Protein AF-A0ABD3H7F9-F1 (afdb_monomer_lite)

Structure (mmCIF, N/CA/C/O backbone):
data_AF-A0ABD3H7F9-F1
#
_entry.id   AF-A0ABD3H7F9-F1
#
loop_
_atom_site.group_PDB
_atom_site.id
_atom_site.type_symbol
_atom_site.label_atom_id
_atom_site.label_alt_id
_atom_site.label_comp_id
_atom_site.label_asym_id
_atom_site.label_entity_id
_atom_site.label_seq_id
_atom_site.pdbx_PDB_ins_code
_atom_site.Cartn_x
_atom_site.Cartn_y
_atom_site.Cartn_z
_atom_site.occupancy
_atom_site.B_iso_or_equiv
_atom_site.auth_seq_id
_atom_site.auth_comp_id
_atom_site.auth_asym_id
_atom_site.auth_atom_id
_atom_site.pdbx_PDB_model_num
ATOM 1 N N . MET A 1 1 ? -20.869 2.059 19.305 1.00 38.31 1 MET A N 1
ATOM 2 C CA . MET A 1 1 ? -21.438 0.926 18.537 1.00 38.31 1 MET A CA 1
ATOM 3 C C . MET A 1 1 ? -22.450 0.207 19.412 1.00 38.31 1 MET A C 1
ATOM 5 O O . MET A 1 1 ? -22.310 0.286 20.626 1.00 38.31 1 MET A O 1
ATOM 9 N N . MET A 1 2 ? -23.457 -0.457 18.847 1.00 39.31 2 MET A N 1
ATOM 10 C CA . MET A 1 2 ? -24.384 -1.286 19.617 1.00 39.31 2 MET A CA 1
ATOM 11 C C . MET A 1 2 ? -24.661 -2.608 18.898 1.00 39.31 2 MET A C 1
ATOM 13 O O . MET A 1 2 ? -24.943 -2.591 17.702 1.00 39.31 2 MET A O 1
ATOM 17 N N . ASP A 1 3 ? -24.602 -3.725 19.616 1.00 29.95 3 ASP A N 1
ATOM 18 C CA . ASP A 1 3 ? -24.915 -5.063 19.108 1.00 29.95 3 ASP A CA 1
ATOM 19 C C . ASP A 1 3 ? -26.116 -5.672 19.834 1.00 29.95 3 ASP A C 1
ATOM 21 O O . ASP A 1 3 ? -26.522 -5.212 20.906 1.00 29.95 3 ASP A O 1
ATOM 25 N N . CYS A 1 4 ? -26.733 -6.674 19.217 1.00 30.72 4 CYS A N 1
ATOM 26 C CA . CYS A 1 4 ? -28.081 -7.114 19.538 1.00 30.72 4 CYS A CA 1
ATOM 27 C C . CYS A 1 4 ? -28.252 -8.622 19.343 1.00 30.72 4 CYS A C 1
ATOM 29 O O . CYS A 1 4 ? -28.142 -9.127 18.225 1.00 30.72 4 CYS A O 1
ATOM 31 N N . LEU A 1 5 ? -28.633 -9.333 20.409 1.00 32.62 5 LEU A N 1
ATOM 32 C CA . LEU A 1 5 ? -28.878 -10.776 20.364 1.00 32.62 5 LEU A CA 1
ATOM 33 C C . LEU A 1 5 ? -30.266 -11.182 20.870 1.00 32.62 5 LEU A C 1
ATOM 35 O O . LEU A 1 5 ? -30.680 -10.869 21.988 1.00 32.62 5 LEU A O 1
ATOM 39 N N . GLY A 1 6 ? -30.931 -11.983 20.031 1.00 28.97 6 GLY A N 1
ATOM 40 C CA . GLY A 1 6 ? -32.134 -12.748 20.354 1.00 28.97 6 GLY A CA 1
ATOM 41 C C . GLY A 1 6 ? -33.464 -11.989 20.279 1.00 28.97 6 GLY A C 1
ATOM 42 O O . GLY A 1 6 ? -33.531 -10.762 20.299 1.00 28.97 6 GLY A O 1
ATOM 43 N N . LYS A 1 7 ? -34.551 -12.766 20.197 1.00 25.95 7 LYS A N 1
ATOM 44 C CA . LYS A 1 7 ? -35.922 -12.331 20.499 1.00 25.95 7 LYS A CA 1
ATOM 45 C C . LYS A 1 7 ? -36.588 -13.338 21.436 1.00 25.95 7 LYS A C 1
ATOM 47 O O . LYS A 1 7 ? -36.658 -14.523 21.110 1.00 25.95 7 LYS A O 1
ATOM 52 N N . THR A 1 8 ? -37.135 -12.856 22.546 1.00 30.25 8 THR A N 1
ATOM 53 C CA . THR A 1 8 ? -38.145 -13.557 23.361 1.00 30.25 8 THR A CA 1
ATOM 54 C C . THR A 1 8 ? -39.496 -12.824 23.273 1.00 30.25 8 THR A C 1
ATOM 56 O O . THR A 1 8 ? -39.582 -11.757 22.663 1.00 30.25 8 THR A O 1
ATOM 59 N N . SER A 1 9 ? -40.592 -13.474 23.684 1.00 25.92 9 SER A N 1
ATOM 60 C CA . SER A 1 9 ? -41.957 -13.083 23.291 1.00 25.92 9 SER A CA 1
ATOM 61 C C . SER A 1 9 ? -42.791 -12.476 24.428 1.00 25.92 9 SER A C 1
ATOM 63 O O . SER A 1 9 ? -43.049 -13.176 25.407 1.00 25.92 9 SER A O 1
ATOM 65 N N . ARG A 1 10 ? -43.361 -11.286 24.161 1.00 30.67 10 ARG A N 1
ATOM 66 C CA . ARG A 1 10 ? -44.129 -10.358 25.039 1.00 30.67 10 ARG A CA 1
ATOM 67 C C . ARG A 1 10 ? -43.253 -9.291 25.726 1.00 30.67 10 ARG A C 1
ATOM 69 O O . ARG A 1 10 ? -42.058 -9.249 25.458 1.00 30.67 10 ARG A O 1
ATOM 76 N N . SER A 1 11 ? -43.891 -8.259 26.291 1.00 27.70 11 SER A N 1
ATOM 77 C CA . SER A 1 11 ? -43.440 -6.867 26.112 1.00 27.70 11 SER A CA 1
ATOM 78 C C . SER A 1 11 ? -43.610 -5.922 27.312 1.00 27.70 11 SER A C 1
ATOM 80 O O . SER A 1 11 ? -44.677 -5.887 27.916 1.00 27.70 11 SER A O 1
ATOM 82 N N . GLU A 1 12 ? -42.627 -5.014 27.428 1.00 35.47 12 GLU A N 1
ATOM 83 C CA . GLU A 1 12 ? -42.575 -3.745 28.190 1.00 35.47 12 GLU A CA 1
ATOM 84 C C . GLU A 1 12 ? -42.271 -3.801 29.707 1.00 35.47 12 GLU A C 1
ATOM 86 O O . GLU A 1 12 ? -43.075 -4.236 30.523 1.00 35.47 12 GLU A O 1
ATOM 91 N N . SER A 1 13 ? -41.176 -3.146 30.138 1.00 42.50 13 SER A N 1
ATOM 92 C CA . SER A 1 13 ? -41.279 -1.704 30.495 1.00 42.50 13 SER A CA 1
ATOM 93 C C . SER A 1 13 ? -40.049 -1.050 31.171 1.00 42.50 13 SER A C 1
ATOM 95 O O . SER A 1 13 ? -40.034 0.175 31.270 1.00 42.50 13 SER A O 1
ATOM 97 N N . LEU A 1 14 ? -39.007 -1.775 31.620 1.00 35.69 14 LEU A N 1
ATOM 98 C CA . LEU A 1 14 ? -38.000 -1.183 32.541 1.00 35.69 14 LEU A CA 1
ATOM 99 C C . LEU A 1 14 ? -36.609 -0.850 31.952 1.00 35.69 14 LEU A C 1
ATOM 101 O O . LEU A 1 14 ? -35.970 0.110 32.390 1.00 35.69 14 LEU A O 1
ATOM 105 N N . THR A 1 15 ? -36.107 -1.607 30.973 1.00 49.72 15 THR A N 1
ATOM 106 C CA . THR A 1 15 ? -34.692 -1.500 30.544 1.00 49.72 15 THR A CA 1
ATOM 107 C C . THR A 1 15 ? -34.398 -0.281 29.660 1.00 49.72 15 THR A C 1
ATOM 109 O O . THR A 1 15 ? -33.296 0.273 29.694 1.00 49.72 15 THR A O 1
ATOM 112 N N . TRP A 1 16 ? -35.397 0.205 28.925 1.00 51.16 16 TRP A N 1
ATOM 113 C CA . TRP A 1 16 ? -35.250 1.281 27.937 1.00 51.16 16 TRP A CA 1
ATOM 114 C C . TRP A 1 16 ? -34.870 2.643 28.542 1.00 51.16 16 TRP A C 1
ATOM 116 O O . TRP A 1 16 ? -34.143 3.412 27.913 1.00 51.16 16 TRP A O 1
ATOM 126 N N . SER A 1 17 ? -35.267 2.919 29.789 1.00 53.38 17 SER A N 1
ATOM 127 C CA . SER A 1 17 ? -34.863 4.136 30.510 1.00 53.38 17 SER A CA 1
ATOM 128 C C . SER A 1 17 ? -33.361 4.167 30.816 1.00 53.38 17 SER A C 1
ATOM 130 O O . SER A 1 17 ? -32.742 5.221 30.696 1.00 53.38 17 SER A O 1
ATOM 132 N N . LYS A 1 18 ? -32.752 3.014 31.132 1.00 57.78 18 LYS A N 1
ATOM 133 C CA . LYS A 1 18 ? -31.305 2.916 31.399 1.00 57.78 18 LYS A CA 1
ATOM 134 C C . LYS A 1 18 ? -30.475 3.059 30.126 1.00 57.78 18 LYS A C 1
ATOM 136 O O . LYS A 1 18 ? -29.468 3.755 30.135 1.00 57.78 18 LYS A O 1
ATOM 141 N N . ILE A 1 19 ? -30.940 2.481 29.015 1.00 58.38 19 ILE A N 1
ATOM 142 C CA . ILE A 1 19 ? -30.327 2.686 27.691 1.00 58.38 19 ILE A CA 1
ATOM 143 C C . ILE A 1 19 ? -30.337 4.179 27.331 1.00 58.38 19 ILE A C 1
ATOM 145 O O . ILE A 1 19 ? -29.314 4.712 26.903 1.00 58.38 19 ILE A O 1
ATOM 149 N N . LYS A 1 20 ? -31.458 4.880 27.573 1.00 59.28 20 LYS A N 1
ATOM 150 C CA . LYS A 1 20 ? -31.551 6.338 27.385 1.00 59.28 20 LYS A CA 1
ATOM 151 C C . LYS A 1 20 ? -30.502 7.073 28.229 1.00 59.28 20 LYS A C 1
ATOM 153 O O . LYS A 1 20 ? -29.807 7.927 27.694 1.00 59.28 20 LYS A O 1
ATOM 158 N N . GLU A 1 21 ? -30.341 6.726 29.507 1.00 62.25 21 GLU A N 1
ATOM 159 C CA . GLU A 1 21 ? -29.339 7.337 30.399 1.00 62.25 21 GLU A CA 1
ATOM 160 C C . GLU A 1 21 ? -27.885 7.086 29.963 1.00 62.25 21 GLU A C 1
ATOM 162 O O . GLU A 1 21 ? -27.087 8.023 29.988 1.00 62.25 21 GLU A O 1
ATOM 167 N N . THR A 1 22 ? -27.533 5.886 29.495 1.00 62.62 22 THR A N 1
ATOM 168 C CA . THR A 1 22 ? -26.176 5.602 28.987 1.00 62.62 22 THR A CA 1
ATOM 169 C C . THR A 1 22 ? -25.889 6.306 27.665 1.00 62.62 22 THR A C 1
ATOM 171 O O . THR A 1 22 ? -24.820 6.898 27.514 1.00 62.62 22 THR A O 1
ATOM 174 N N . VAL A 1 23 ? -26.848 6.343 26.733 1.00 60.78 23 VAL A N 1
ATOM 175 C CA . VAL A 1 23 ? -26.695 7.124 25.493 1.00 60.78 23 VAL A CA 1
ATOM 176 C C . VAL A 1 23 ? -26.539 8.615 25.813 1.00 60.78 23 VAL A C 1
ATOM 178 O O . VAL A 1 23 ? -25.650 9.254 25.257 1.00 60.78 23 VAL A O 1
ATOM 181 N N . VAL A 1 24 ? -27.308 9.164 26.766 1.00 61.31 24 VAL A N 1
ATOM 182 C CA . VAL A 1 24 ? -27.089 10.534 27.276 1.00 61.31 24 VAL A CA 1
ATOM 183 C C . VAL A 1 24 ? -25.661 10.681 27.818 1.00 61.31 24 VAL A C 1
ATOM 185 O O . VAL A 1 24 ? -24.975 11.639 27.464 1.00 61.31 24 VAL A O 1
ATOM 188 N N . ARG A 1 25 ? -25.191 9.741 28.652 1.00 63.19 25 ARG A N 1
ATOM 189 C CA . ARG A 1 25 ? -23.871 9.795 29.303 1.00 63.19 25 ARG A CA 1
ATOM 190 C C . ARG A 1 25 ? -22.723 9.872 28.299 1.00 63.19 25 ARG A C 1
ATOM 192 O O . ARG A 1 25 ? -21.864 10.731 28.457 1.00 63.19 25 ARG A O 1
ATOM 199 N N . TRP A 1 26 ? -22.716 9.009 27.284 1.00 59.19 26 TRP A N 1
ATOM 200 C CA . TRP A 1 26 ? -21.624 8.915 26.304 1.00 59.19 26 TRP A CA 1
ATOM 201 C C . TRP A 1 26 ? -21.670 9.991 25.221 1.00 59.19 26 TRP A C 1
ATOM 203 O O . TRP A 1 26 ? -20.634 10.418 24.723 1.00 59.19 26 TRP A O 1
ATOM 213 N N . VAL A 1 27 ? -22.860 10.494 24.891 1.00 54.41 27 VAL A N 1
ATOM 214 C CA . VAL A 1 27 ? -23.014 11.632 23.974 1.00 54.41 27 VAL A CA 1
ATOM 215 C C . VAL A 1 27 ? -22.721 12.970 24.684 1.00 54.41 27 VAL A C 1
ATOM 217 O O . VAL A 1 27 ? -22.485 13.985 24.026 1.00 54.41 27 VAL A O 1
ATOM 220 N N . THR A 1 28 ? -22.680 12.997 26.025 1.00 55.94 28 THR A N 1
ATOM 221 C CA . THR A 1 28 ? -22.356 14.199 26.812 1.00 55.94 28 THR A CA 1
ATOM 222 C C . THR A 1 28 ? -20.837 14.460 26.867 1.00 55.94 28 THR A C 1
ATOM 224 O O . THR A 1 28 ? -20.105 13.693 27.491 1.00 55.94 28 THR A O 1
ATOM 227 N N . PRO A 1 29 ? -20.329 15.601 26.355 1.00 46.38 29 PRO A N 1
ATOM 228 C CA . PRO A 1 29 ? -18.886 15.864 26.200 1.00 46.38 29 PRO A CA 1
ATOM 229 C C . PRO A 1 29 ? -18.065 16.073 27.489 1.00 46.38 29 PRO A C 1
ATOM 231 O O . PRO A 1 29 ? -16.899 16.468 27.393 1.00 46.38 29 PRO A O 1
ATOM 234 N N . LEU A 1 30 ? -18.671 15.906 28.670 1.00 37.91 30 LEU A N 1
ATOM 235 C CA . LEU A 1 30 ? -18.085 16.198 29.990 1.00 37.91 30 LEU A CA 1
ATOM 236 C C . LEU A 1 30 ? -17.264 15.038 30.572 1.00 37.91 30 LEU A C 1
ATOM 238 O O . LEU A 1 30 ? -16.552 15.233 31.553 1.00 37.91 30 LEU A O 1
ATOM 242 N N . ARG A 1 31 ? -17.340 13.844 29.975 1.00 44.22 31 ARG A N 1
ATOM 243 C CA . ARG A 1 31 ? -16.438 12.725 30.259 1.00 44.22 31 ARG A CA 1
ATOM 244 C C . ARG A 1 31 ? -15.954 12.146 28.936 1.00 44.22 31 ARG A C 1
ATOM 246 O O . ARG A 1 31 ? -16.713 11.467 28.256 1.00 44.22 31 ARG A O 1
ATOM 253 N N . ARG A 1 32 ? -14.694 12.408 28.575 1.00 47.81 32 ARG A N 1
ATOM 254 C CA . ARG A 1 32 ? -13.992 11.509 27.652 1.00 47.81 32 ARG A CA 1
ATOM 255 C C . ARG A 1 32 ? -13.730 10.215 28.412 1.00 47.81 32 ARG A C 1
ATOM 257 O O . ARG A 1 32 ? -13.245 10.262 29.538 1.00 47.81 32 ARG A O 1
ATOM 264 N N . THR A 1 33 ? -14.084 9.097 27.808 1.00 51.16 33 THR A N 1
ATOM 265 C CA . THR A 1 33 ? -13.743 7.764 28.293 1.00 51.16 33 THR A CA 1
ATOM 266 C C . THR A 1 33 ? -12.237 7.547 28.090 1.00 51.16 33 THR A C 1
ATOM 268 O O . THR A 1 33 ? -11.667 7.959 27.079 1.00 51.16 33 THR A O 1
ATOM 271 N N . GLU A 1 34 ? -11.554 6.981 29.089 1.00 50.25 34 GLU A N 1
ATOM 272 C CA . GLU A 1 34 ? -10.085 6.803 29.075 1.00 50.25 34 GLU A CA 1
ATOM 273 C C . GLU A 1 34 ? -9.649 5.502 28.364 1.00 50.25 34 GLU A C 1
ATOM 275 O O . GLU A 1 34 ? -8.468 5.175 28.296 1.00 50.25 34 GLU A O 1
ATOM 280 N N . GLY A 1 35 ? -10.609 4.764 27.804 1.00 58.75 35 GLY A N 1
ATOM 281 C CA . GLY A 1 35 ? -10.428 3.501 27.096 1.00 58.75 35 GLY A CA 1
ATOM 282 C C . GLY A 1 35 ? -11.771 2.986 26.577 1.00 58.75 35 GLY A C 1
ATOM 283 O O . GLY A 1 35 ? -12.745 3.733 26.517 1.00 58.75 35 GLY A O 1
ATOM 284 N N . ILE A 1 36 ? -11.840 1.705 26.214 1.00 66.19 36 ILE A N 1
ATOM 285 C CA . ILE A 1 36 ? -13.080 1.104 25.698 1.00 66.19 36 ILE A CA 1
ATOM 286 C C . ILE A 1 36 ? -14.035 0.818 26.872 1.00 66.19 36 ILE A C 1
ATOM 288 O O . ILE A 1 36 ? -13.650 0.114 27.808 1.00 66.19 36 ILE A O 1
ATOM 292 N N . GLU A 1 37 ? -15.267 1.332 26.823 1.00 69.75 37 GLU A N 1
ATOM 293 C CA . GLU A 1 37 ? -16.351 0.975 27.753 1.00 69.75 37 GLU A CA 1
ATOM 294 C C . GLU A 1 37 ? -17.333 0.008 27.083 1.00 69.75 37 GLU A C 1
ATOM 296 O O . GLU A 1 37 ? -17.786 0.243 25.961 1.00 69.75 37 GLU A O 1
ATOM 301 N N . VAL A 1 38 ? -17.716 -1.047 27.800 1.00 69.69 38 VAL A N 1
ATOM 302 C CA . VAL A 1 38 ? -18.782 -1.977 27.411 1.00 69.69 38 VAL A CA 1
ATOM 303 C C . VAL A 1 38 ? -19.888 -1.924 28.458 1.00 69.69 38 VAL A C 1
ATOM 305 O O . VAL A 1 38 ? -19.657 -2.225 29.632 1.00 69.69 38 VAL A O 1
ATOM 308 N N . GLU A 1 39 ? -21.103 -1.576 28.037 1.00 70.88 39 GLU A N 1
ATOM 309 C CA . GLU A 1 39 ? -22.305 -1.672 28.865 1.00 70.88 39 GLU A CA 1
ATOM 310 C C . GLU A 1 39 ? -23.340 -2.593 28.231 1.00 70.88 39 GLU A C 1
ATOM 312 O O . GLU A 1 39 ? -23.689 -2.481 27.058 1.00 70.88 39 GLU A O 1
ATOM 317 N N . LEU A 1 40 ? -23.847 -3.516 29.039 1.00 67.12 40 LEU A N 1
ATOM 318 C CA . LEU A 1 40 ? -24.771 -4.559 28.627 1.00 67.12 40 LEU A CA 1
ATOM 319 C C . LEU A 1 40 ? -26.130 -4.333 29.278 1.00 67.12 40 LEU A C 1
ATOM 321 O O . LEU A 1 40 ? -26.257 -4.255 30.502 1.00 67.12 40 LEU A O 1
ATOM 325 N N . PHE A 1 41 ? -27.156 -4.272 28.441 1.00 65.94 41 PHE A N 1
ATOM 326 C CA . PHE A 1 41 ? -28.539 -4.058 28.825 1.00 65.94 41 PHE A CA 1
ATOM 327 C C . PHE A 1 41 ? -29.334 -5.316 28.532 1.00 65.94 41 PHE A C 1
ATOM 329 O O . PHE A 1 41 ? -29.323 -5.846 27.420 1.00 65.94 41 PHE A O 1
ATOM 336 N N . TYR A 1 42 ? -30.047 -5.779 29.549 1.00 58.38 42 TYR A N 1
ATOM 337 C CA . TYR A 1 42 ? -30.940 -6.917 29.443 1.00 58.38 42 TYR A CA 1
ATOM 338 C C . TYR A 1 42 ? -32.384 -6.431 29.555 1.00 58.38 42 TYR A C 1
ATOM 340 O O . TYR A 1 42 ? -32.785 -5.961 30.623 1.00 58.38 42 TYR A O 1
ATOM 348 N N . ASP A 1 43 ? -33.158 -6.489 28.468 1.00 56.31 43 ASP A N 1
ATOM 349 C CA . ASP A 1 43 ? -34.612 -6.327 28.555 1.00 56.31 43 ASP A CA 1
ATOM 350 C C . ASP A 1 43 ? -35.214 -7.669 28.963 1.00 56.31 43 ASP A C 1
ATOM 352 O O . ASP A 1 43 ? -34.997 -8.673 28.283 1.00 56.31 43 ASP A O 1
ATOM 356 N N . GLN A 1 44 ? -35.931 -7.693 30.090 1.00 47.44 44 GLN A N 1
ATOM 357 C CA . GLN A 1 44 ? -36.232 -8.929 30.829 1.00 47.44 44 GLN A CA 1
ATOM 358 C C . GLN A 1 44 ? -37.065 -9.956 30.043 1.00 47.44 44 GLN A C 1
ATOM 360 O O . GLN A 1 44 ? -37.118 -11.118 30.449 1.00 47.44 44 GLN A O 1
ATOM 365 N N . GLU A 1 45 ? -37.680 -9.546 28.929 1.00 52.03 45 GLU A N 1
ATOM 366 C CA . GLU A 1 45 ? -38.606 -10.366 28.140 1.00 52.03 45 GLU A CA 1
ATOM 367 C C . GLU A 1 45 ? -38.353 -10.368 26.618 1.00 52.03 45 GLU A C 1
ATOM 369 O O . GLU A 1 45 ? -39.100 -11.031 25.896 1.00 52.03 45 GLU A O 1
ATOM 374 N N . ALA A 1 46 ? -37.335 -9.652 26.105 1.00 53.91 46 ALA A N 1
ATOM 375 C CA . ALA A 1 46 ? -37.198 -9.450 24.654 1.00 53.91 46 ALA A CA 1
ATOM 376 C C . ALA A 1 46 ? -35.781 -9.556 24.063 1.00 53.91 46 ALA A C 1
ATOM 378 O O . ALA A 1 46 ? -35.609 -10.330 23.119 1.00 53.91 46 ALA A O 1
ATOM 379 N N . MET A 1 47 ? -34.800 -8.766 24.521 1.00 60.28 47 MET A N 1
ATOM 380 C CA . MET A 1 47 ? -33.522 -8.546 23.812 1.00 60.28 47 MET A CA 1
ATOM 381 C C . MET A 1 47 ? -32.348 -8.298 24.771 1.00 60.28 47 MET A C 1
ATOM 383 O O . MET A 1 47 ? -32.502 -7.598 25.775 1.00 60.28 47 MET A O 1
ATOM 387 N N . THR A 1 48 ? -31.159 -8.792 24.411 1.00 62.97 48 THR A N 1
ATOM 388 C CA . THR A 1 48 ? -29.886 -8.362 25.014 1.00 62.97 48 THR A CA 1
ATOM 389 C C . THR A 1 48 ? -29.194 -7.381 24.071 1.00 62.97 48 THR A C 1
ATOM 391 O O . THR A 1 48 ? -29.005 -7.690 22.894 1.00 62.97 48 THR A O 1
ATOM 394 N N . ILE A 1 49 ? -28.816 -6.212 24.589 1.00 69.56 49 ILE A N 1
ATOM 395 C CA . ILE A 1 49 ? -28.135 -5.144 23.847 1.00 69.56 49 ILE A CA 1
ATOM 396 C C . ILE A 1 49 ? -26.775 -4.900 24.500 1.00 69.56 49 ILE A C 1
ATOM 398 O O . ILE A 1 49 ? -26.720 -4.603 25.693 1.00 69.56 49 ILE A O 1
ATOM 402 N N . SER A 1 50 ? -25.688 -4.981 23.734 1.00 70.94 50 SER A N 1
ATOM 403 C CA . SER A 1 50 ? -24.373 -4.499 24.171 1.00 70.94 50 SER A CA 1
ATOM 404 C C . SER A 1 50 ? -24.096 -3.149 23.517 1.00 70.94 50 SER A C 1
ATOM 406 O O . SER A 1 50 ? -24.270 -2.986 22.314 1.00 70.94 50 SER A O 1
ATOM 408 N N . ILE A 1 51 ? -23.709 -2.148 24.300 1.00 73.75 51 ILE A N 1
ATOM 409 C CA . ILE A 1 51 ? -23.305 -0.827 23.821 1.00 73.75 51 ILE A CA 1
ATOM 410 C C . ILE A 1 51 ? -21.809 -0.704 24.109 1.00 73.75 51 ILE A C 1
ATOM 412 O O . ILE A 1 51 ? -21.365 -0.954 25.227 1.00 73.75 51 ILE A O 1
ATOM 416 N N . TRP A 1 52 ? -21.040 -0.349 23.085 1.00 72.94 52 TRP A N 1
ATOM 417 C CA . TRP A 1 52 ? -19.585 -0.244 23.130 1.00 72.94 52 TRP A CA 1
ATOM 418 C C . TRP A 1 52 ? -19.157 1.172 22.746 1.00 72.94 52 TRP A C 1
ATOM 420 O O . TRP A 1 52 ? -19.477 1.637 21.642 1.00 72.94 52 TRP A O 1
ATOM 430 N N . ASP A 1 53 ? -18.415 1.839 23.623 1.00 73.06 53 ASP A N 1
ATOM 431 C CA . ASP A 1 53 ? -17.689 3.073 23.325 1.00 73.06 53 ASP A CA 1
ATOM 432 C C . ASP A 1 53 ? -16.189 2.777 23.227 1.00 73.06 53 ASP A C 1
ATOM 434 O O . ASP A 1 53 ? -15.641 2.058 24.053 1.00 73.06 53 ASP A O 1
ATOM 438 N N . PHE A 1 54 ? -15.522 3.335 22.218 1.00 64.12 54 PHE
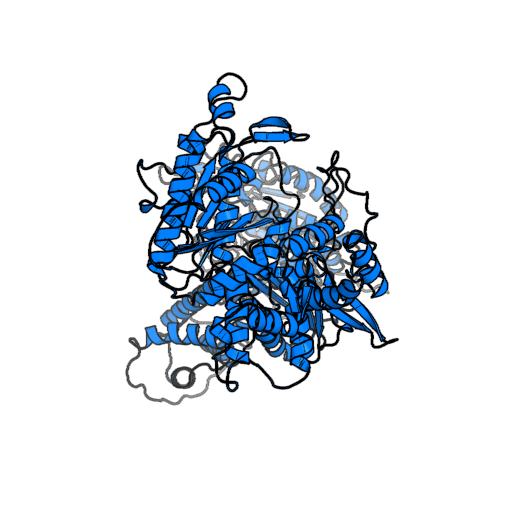 A N 1
ATOM 439 C CA . PHE A 1 54 ? -14.098 3.121 21.923 1.00 64.12 54 PHE A CA 1
ATOM 440 C C . PHE A 1 54 ? -13.260 4.396 22.158 1.00 64.12 54 PHE A C 1
ATOM 442 O O . PHE A 1 54 ? -12.222 4.588 21.524 1.00 64.12 54 PHE A O 1
ATOM 449 N N . ALA A 1 55 ? -13.735 5.308 23.019 1.00 55.41 55 ALA A N 1
ATOM 450 C CA . ALA A 1 55 ? -13.115 6.595 23.375 1.00 55.41 55 ALA A CA 1
ATOM 451 C C . ALA A 1 55 ? -12.830 7.565 22.209 1.00 55.41 55 ALA A C 1
ATOM 453 O O . ALA A 1 55 ? -12.178 8.596 22.386 1.00 55.41 55 ALA A O 1
ATOM 454 N N . GLY A 1 56 ? -13.285 7.244 20.995 1.00 53.00 56 GLY A N 1
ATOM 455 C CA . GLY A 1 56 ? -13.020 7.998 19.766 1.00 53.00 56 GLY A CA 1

Exercise prompt:
Print exactly the lines above from the one with "ATOM 376 C C" to the one with "ATOM 380 C CA", including both.

Task response:
ATOM 376 C C . ALA A 1 46 ? -35.781 -9.556 24.063 1.00 53.91 46 ALA A C 1
ATOM 378 O O . ALA A 1 46 ? -35.609 -10.330 23.119 1.00 53.91 46 ALA A O 1
ATOM 379 N N . MET A 1 47 ? -34.800 -8.766 24.521 1.00 60.28 47 MET A N 1
ATOM 380 C CA . MET A 1 47 ? -33.522 -8.546 23.812 1.00 60.28 47 MET A CA 1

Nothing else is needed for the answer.